Vermehrte Autonomie wird also nicht bedeuten, dass Europa auf die Nato verzichten wollte und könnte. Sondern, dass einzelne sicherheitspolitische Aktionen – wie eben jene in Europas „near abroad“ in Afrika – vermehrt mit europäischen Mitteln durchgeführt werden. Dies erscheint umso wichtiger, weil unabhängig von zukünftigen Präsidenten im Weissen Haus der amerikanische „pivot to Asia“ sich fortsetzen wird in Reaktion auf die sich zuspitzende globale Konfrontation zwischen Washington und Beijing. Damit einhergehen wird eine allmähliche Reduktion der US-Militärpräsenz in Europa.
Europäische Rückversicherung
Die durchaus vorhandene Möglichkeit einer erneuten Wahl von Trump oder eines seiner Akolythen stellt den zweiten Grund dar, warum mehr europäische Autonomie als Rückversicherung gegen amerikanischen Isolationismus nötig erscheint.
Schliesslich wird ein handfester Beweis wie FCAS als Beispiel dienen, dass die moralische und wirtschaftliche Macht Europa auch sicherheitspolitisch gemeinsam Zähne zeigen kann. Dies primär im Hinblick auf aktuelle Perzeptionen in Beijing und Moskau, dass sich mit dem Wirtschaftshebel die EU leicht auseinanderdividieren lässt.

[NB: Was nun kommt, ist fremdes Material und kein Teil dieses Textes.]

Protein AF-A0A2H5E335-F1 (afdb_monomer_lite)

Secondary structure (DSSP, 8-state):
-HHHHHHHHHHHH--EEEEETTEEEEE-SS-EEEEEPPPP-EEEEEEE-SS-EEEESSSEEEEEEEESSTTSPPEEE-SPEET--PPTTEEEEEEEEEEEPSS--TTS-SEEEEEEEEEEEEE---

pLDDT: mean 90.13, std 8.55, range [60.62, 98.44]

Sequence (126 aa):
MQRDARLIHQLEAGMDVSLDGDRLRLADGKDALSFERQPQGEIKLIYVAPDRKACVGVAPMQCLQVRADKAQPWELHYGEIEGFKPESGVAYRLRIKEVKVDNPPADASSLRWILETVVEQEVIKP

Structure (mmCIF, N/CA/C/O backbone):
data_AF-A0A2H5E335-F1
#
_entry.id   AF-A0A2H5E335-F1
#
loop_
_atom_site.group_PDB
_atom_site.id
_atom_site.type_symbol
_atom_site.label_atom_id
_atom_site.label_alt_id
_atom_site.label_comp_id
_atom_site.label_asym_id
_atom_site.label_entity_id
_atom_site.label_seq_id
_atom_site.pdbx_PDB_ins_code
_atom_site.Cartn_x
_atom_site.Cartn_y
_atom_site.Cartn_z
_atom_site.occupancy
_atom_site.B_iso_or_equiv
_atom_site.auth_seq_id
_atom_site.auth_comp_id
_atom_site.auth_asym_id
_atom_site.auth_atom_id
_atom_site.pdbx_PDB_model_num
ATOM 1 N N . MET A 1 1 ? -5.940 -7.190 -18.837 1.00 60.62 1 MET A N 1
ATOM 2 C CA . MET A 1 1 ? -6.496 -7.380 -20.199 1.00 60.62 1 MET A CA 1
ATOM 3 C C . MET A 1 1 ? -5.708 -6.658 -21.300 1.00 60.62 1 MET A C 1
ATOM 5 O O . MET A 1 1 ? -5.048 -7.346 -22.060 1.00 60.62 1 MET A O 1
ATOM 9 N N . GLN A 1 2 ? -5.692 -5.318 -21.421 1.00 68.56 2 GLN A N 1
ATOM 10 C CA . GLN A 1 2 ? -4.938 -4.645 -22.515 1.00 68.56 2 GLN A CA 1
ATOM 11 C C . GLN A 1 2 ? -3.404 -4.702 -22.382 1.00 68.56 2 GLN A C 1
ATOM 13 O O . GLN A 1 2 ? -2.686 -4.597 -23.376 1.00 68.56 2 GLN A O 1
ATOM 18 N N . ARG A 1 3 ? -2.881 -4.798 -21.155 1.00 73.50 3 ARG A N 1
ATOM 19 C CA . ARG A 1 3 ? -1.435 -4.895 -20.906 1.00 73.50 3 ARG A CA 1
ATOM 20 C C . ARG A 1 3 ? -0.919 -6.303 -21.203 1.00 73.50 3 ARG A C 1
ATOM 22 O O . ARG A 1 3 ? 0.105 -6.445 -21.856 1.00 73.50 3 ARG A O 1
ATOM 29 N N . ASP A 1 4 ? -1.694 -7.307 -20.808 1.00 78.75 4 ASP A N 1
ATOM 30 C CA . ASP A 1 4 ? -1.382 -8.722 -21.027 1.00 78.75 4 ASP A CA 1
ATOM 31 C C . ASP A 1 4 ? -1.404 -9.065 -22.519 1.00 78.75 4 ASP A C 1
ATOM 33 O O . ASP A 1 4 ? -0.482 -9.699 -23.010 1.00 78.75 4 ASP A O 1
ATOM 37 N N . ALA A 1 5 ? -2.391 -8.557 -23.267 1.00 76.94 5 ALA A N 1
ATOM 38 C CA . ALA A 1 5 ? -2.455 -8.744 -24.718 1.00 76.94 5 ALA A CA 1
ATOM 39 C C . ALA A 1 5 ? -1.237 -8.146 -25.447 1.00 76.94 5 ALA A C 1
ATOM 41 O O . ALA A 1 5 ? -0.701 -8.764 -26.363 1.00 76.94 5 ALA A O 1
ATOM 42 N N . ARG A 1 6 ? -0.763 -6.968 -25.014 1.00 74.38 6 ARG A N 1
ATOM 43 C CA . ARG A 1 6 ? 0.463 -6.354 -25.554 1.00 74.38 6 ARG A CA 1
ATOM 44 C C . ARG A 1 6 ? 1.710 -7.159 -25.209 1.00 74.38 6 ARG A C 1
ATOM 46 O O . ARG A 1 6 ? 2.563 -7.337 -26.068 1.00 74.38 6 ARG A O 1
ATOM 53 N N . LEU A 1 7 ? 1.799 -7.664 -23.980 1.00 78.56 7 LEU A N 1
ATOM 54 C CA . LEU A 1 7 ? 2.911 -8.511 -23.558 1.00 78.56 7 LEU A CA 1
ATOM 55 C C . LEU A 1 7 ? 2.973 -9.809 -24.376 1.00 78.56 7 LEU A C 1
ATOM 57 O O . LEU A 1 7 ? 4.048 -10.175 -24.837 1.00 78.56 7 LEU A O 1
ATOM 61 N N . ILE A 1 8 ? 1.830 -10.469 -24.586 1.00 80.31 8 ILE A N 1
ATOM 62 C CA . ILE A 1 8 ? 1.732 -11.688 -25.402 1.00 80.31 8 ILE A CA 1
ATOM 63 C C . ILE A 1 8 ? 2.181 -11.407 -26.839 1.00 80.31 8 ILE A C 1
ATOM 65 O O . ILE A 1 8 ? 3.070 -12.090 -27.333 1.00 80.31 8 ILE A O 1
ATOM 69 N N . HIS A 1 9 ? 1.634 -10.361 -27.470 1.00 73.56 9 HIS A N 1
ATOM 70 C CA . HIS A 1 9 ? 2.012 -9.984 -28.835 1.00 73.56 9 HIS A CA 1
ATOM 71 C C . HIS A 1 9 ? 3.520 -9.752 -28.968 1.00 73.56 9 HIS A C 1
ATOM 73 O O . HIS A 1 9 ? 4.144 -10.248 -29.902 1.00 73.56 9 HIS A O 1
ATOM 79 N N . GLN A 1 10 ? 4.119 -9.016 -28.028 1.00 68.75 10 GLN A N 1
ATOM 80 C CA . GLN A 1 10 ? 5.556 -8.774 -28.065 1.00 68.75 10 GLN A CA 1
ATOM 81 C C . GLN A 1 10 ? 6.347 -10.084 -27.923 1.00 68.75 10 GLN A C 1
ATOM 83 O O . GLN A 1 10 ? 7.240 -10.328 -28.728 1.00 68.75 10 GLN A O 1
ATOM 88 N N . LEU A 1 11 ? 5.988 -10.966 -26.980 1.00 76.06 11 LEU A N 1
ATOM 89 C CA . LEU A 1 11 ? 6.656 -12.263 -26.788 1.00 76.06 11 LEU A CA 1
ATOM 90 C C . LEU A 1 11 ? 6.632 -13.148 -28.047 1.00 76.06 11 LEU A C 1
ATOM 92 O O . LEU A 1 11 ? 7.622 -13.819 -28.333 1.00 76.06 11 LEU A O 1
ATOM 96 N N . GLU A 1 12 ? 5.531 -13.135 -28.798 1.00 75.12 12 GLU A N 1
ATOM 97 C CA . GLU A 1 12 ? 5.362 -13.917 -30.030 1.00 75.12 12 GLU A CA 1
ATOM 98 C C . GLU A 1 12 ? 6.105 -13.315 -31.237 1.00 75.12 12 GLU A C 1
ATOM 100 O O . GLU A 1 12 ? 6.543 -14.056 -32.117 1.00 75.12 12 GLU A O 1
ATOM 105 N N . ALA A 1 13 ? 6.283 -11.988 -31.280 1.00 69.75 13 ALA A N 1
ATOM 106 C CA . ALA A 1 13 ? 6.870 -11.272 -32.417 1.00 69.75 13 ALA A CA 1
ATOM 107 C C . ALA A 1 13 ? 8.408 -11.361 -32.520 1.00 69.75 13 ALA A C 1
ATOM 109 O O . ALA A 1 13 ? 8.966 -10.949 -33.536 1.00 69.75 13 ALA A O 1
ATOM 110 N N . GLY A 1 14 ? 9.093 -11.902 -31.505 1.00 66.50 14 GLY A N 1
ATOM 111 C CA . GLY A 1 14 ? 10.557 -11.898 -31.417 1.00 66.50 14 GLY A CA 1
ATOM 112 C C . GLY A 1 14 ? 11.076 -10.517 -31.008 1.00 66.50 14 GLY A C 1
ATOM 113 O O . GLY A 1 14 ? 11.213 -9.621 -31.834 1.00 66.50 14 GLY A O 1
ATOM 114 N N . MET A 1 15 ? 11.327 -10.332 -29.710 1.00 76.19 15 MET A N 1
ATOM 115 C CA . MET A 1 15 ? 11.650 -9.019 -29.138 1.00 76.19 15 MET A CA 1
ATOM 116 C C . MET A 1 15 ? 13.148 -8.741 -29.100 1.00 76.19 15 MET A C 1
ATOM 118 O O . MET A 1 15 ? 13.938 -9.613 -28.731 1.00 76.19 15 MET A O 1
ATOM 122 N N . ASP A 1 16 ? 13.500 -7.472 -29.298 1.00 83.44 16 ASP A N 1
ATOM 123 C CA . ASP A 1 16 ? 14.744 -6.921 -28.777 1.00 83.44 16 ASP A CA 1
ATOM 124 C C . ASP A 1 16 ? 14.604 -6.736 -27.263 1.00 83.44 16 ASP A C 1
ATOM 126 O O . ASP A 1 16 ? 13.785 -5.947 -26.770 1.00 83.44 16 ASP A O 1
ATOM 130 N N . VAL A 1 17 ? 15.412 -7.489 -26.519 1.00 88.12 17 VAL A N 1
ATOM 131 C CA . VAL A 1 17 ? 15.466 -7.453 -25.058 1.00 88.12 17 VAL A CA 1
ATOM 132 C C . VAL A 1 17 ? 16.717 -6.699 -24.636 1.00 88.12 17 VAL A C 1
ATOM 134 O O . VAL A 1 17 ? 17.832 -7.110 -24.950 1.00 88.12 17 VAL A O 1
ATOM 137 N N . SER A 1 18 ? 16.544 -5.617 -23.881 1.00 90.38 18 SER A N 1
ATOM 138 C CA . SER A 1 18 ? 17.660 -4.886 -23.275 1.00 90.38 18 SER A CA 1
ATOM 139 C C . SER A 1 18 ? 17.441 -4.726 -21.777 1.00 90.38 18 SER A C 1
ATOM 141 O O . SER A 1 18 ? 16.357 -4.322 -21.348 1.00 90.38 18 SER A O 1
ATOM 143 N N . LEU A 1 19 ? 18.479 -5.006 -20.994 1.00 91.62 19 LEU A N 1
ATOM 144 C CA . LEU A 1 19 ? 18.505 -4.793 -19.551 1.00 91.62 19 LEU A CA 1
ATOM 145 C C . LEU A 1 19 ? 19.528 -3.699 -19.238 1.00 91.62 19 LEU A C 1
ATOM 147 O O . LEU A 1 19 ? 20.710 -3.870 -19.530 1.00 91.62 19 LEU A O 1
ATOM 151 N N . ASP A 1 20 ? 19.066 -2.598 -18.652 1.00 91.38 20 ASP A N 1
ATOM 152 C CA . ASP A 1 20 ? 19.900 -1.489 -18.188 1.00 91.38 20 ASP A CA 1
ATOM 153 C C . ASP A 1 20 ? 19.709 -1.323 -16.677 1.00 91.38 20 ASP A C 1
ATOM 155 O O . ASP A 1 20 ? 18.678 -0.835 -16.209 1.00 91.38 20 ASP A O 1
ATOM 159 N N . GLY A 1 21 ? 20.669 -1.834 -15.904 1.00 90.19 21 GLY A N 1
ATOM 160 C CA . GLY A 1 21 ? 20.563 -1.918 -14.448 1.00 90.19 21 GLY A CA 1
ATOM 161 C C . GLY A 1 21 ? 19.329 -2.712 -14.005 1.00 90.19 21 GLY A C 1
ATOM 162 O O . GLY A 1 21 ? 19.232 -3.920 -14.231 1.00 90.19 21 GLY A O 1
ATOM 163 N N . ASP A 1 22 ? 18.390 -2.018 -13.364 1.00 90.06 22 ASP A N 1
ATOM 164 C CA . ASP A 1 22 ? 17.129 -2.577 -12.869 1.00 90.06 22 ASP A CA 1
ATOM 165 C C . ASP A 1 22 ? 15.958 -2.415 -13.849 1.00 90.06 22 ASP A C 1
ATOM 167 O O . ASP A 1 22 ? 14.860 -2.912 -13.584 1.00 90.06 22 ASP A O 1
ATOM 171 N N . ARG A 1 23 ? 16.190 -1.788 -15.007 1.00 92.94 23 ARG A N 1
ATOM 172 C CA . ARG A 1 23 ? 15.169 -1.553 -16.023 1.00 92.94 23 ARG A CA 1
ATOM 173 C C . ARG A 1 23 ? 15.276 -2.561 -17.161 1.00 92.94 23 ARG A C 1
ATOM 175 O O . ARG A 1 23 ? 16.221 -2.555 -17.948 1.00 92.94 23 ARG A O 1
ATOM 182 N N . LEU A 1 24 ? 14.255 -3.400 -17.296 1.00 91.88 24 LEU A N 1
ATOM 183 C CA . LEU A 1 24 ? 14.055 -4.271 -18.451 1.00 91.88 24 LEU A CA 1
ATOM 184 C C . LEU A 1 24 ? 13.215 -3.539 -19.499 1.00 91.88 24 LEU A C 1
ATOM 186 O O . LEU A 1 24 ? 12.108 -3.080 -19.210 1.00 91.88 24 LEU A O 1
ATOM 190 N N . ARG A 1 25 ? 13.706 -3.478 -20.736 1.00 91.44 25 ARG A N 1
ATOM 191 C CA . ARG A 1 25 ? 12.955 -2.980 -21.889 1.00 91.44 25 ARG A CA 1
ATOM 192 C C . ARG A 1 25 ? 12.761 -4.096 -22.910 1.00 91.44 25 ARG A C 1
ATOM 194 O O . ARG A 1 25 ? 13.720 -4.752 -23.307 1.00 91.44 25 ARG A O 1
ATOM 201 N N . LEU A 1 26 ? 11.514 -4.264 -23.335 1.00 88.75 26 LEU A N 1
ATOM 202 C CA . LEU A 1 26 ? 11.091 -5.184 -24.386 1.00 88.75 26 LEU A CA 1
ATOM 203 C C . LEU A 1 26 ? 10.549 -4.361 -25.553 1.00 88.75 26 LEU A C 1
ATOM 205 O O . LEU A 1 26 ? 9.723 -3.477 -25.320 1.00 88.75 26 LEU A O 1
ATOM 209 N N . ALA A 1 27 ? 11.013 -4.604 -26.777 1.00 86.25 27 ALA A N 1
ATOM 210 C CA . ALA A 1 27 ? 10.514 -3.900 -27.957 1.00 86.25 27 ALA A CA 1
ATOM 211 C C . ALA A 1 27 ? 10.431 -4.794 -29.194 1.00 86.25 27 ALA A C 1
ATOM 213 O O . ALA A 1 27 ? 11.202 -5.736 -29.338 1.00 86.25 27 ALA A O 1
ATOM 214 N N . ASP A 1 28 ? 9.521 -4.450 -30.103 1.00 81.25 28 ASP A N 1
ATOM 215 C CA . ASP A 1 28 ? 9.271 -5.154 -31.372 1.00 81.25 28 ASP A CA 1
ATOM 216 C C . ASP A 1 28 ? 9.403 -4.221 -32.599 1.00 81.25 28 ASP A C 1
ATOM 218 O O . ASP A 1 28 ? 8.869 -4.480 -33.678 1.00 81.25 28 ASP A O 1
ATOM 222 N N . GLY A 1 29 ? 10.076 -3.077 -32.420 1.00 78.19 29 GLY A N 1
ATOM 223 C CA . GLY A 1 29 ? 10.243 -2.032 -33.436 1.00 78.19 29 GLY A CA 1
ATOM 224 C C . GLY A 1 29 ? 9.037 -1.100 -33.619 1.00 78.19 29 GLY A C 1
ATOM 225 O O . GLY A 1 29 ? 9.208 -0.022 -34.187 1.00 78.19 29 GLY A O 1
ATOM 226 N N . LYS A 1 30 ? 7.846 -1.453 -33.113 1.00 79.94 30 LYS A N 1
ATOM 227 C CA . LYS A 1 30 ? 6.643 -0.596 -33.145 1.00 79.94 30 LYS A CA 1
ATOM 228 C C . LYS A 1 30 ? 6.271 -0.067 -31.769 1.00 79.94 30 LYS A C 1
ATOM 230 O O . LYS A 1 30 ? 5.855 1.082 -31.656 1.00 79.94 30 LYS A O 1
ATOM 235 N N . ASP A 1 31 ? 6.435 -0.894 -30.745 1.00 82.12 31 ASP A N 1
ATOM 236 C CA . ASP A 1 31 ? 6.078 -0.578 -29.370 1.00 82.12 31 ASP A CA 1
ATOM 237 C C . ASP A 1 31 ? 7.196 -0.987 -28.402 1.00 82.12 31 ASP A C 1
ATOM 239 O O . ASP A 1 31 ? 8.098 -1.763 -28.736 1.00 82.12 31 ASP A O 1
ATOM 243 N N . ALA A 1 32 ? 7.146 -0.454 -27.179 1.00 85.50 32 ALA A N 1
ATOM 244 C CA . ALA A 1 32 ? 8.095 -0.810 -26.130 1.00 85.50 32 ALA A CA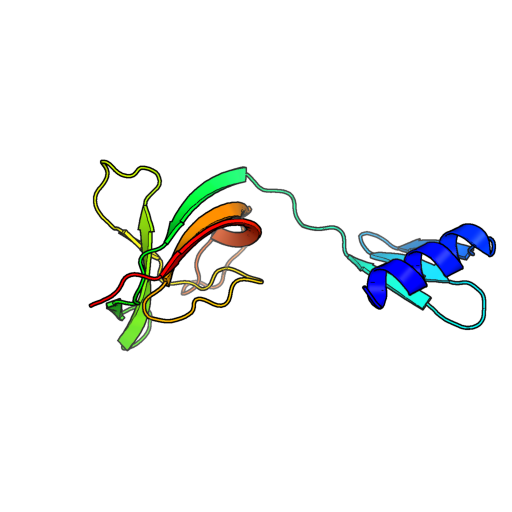 1
ATOM 245 C C . ALA A 1 32 ? 7.434 -0.890 -24.750 1.00 85.50 32 ALA A C 1
ATOM 247 O O . ALA A 1 32 ? 6.734 0.027 -24.323 1.00 85.50 32 ALA A O 1
ATOM 248 N N . LEU A 1 33 ? 7.713 -1.969 -24.019 1.00 86.88 33 LEU A N 1
ATOM 249 C CA . LEU A 1 33 ? 7.364 -2.114 -22.610 1.00 86.88 33 LEU A CA 1
ATOM 250 C C . LEU A 1 33 ? 8.610 -1.878 -21.753 1.00 86.88 33 LEU A C 1
ATOM 252 O O . LEU A 1 33 ? 9.700 -2.342 -22.079 1.00 86.88 33 LEU A O 1
ATOM 256 N N . SER A 1 34 ? 8.451 -1.138 -20.656 1.00 89.00 34 SER A N 1
ATOM 257 C CA . SER A 1 34 ? 9.490 -0.947 -19.640 1.00 89.00 34 SER A CA 1
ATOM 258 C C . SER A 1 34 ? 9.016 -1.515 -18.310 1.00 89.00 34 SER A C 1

Postskriptum für Neutrale ...
Sich zwar vom Verteidigungsschirm der Nato schützen zu lassen, aber ohne sich organisatorisch zu verpflichten, ist für die historischen Neutralen in Europa bislang ohne weiteres gelungen. Schweden, Österreich und sogar Finnland, direkter Nachbar Russlands, sind auch nach der Implosion der UdSSR und damit des Warschauer Pakts der Nato nicht offiziell beigetreten. Die Schweiz schon gar nicht.
Sich an vermehrten europäischen Strategiebemühungen nicht zu beteiligen, wird für die historischen Neutralen Europas, zu denen nicht nur die eben erwähnten EU-Mitglieder, sondern auch die Schweiz gehören, ungleich schwieriger.
Erbsenzählerei eines Fachministeriums
Wie kann es ein europäisches Kernland wie die Schweiz rechtfertigen, an der gemeinsamen Verteidigung Europas, eingeschlossen aller seiner Werte, nicht teilzunehmen?
Die als europäischer Affront empfundenen Entscheide der schweizerischen Regierung, so der Verhandlungsabbruch mit Brüssel über ein Rahmenabkommen und – im vorliegenden Kontext ganz speziell – die Wahl eines US-amerikanischen Flugzeuges, gehen in die falsche Richtung, welche der Schweiz weder kurz- noch längerfristig politische Vorteile bringt: Trotz F-35 will die Biden-Regierung kein bilaterales Wirtschaftsabkommen mit der Schweiz. Und: auch von amerikanischer Seite wird seit langem auf die Notwendigkeit grösserer strategischer Unabhängigkeit Europas hingewiesen, wozu wir mit dem Kauf des Rafale oder des Eurofighters beigetragen hätten. Statt strategischer Ausrichtung einer gesamtheitlichen schweizerischen Aussenpolitik haben wir einmal mehr Erbsenzählerei eines Fachministeriums erlebt.
Dagegen verblasst allfällige schweizerische Beteiligung an europäischer Militär-Sanität, wie sie Verteidigungsministerin Amherd eben in Brüssel in Aussicht gestellt hat. Das reicht nicht.